Retirees are changing, and so too are their retirement planning steps.
Case in point: According to Cannex Financial Exchanges, the types of income annuities sold so far this year has changed quite a bit from what was popular as recently as last year. Based on their research, 39% of all income annuities sold this year have payments starting 13 or more months in the future, meaning they technically qualify as deferred. In 2020 that number was 33% and in 2019 it was just 26%.
Today’s average deferred income annuity buyer is pushing out their benefits 7.8 years until they’re around 67 years old. They’re also more likely to be protecting their own income, not covering their spouse, with just 23% of annuities going to cover two lives.

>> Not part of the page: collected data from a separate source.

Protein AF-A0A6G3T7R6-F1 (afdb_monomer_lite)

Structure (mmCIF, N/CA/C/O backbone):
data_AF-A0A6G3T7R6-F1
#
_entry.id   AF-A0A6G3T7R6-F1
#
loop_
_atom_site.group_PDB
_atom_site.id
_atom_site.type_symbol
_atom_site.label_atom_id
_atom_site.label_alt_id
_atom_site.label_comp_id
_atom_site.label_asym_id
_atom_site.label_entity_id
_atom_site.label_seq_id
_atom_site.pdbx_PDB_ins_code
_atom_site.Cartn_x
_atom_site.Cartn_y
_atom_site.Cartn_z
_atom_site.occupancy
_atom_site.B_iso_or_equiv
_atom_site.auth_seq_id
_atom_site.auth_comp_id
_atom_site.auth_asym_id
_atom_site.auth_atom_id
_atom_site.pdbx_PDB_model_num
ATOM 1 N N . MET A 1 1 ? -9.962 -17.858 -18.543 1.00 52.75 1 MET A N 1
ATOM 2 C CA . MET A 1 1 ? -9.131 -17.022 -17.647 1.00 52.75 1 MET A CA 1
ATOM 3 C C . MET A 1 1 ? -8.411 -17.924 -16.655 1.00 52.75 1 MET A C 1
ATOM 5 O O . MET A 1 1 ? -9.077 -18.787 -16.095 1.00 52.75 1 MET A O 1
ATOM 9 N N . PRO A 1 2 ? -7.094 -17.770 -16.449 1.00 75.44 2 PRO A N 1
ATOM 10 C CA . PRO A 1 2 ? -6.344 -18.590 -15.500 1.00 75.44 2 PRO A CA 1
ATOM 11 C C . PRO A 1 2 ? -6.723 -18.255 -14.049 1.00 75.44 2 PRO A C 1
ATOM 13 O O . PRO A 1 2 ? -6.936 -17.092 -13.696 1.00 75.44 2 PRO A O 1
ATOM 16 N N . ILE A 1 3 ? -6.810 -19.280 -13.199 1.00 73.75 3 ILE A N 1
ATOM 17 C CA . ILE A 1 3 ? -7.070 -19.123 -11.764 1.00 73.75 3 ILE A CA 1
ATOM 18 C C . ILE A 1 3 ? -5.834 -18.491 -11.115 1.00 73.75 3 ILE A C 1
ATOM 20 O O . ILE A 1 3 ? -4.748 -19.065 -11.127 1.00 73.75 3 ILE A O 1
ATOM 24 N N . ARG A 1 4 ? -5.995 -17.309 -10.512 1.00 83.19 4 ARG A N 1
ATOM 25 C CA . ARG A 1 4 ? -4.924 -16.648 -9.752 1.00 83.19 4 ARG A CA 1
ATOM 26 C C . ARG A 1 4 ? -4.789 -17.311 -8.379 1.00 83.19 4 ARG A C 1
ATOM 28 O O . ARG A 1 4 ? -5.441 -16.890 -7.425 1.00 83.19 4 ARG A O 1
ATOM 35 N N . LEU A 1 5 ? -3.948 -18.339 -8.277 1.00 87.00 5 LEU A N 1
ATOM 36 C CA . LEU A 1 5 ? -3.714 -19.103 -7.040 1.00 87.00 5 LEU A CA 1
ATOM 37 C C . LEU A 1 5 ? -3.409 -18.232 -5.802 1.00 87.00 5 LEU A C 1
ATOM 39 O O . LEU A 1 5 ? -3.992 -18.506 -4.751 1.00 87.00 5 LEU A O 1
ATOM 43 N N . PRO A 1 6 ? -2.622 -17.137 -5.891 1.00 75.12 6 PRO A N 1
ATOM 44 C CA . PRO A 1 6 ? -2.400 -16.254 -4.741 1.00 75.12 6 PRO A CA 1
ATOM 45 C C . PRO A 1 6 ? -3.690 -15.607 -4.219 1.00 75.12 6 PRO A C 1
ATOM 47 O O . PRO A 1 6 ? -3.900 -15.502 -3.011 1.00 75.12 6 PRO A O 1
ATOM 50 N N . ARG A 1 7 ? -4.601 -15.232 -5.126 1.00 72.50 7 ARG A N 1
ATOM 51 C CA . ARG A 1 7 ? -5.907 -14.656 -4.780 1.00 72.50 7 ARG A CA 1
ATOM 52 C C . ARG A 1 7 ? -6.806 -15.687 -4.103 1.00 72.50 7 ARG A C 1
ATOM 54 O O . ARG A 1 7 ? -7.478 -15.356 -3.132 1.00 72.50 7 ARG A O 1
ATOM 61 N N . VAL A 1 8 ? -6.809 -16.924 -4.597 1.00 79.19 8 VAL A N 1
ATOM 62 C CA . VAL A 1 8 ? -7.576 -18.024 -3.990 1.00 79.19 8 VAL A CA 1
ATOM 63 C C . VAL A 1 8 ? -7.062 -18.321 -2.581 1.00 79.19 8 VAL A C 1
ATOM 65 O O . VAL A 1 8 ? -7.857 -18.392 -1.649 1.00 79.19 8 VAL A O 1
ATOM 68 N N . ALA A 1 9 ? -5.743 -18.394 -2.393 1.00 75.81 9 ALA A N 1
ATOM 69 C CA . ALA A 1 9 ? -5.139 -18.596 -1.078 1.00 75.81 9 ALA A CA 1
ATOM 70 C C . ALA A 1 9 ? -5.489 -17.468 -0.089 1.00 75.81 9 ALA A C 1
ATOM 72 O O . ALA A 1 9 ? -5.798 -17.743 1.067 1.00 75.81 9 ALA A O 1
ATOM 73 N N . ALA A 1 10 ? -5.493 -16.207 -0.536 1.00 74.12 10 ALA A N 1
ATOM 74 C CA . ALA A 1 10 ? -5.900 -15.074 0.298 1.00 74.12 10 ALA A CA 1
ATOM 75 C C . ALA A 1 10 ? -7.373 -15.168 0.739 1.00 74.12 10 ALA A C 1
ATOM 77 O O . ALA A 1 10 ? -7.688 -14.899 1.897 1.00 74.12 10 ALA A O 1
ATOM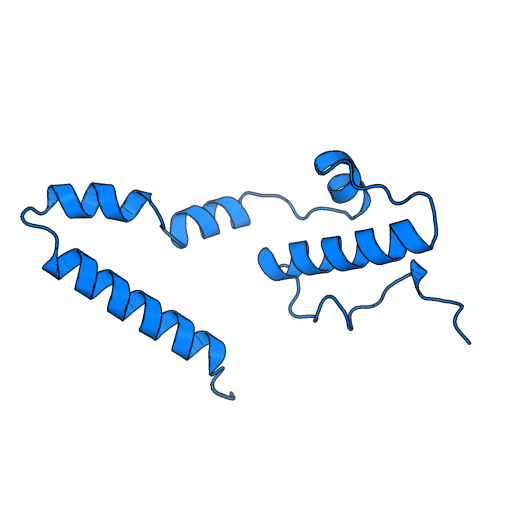 78 N N . ILE A 1 11 ? -8.267 -15.599 -0.158 1.00 77.94 11 ILE A N 1
ATOM 79 C CA . ILE A 1 11 ? -9.684 -15.818 0.169 1.00 77.94 1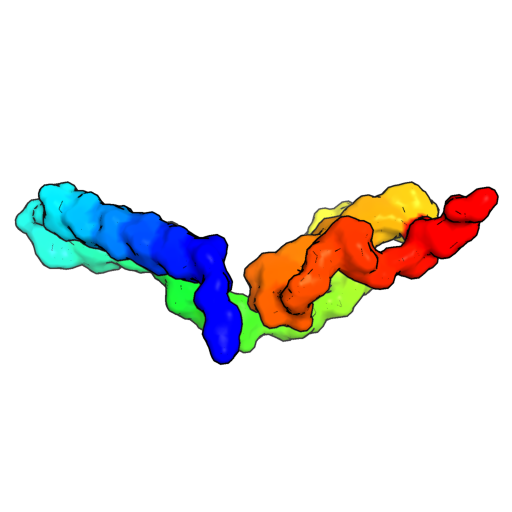1 ILE A CA 1
ATOM 80 C C . ILE A 1 11 ? -9.833 -16.935 1.207 1.00 77.94 11 ILE A C 1
ATOM 82 O O . ILE A 1 11 ? -10.553 -16.755 2.186 1.00 77.94 11 ILE A O 1
ATOM 86 N N . LEU A 1 12 ? -9.136 -18.060 1.024 1.00 81.12 12 LEU A N 1
ATOM 87 C CA . LEU A 1 12 ? -9.209 -19.196 1.949 1.00 81.12 12 LEU A CA 1
ATOM 88 C C . LEU A 1 12 ? -8.684 -18.845 3.345 1.00 81.12 12 LEU A C 1
ATOM 90 O O . LEU A 1 12 ? -9.322 -19.194 4.332 1.00 81.12 12 LEU A O 1
ATOM 94 N N . ARG A 1 13 ? -7.573 -18.102 3.438 1.00 77.81 13 ARG A N 1
ATOM 95 C CA . ARG A 1 13 ? -7.049 -17.619 4.727 1.00 77.81 13 ARG A CA 1
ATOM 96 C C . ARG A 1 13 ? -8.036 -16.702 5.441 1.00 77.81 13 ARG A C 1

This is new, and it points to a broader trend in American retirement.
What is a deferred income annuity?
It’s simple, a so-called DIA allows you to set up a paycheck for yourself in retirement and fund it with a lump sum or over the course of multiple deposits. It’s deferred since those payments usually don’t start for at least 13 months after you set up the annuity.
Other types of income annuities, for instance, can be set to cover payments for a set, guaranteed period of time, or to begin fairly soon instead of waiting out years into the future.
Why the sudden interest?
It’s simple: In today’s uncertain times, a little certainty goes a long way.

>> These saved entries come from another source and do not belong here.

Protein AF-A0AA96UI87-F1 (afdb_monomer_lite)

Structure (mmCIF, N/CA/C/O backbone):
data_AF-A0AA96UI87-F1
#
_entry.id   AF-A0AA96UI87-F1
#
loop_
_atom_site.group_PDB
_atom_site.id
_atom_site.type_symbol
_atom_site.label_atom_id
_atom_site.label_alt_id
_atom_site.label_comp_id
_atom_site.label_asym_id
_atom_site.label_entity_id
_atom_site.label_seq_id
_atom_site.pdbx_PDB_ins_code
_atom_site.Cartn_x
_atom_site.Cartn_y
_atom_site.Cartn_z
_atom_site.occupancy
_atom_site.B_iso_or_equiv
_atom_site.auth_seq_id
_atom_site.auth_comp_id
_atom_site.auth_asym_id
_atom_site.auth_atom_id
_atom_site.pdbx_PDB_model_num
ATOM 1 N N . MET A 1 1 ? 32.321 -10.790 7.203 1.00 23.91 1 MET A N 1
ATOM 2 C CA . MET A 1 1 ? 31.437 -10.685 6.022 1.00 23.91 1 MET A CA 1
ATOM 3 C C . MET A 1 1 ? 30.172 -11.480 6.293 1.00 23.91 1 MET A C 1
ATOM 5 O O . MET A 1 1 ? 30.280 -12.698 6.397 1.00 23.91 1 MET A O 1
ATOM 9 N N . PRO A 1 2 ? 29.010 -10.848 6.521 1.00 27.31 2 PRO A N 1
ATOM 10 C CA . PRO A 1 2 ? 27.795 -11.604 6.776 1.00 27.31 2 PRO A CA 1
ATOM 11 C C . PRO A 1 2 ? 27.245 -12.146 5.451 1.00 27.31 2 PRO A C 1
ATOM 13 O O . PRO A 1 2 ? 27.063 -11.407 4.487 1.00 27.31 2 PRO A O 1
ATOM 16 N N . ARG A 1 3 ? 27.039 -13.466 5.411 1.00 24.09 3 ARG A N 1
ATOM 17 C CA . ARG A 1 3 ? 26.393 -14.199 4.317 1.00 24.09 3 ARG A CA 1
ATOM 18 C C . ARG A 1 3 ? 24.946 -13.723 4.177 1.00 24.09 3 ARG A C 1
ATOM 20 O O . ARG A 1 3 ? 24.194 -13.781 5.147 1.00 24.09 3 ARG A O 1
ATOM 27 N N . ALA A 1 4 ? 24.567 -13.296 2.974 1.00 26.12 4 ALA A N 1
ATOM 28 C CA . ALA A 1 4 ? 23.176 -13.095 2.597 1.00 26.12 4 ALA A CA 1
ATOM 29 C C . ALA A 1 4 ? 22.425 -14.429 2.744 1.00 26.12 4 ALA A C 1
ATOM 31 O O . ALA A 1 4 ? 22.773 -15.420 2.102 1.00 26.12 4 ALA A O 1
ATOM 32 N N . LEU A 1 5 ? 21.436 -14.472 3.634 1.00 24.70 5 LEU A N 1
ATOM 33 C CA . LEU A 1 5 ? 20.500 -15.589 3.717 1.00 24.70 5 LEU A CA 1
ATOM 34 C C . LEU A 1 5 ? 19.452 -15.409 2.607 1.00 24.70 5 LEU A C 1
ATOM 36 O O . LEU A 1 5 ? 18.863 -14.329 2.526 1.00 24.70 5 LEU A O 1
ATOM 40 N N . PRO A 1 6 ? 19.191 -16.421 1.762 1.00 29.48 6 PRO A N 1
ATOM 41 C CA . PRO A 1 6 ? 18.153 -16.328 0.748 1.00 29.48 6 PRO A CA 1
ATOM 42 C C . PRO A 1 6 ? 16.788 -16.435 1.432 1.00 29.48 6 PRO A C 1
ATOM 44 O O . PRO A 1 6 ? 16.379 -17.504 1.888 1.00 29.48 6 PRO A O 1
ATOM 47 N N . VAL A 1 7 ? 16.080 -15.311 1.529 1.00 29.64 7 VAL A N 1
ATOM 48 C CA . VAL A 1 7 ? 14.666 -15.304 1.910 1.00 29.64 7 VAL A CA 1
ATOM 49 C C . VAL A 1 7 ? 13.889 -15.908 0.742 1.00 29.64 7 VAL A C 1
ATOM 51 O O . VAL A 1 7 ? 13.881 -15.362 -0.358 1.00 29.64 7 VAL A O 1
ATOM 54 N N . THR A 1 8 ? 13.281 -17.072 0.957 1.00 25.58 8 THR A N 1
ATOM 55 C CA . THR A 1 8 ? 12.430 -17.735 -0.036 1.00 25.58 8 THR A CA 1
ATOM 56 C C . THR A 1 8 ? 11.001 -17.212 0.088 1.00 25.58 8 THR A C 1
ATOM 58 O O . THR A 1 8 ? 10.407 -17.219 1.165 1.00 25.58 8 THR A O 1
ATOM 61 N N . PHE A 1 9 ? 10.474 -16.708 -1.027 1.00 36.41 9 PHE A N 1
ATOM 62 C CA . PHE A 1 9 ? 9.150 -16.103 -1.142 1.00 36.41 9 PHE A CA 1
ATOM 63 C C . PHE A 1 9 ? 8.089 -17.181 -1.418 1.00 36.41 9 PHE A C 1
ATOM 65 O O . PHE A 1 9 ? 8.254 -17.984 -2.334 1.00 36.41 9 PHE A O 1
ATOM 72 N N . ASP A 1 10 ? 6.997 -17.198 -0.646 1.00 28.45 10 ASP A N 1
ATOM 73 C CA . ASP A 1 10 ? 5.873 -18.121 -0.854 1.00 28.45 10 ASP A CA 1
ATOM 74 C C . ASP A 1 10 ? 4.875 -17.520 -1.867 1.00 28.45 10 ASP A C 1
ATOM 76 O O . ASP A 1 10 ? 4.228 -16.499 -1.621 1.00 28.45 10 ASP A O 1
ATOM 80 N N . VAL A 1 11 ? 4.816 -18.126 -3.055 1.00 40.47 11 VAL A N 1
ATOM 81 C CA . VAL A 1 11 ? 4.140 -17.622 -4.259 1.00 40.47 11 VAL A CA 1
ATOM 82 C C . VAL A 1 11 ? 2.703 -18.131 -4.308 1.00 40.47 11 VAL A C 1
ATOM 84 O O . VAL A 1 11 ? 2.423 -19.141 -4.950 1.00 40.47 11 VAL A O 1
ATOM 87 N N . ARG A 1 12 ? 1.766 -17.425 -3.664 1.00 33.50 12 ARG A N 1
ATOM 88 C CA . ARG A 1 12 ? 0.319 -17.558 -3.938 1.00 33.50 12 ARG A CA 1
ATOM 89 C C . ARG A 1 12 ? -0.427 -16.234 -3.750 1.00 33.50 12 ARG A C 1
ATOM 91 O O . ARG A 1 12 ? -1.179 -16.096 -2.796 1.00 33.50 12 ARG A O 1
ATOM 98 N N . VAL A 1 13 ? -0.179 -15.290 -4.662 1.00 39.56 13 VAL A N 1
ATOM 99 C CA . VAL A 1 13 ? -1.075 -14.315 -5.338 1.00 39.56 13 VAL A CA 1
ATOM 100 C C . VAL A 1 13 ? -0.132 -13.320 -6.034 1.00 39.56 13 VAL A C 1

We have no idea what the stock market will do over the next decade, or what the economy will look like when we retire, but we do know how we’re doing now and what we want to have years down the line.
Instead of buying an income annuity right before retirement and choosing not to defer the payments too long, more and more Americans are going for what they know — interest rates are at all time lows, their retirement savings have an uncertain future, and a deferred annuity is a good way to lock in a good baseline of retirement income now when they have the money to put into it.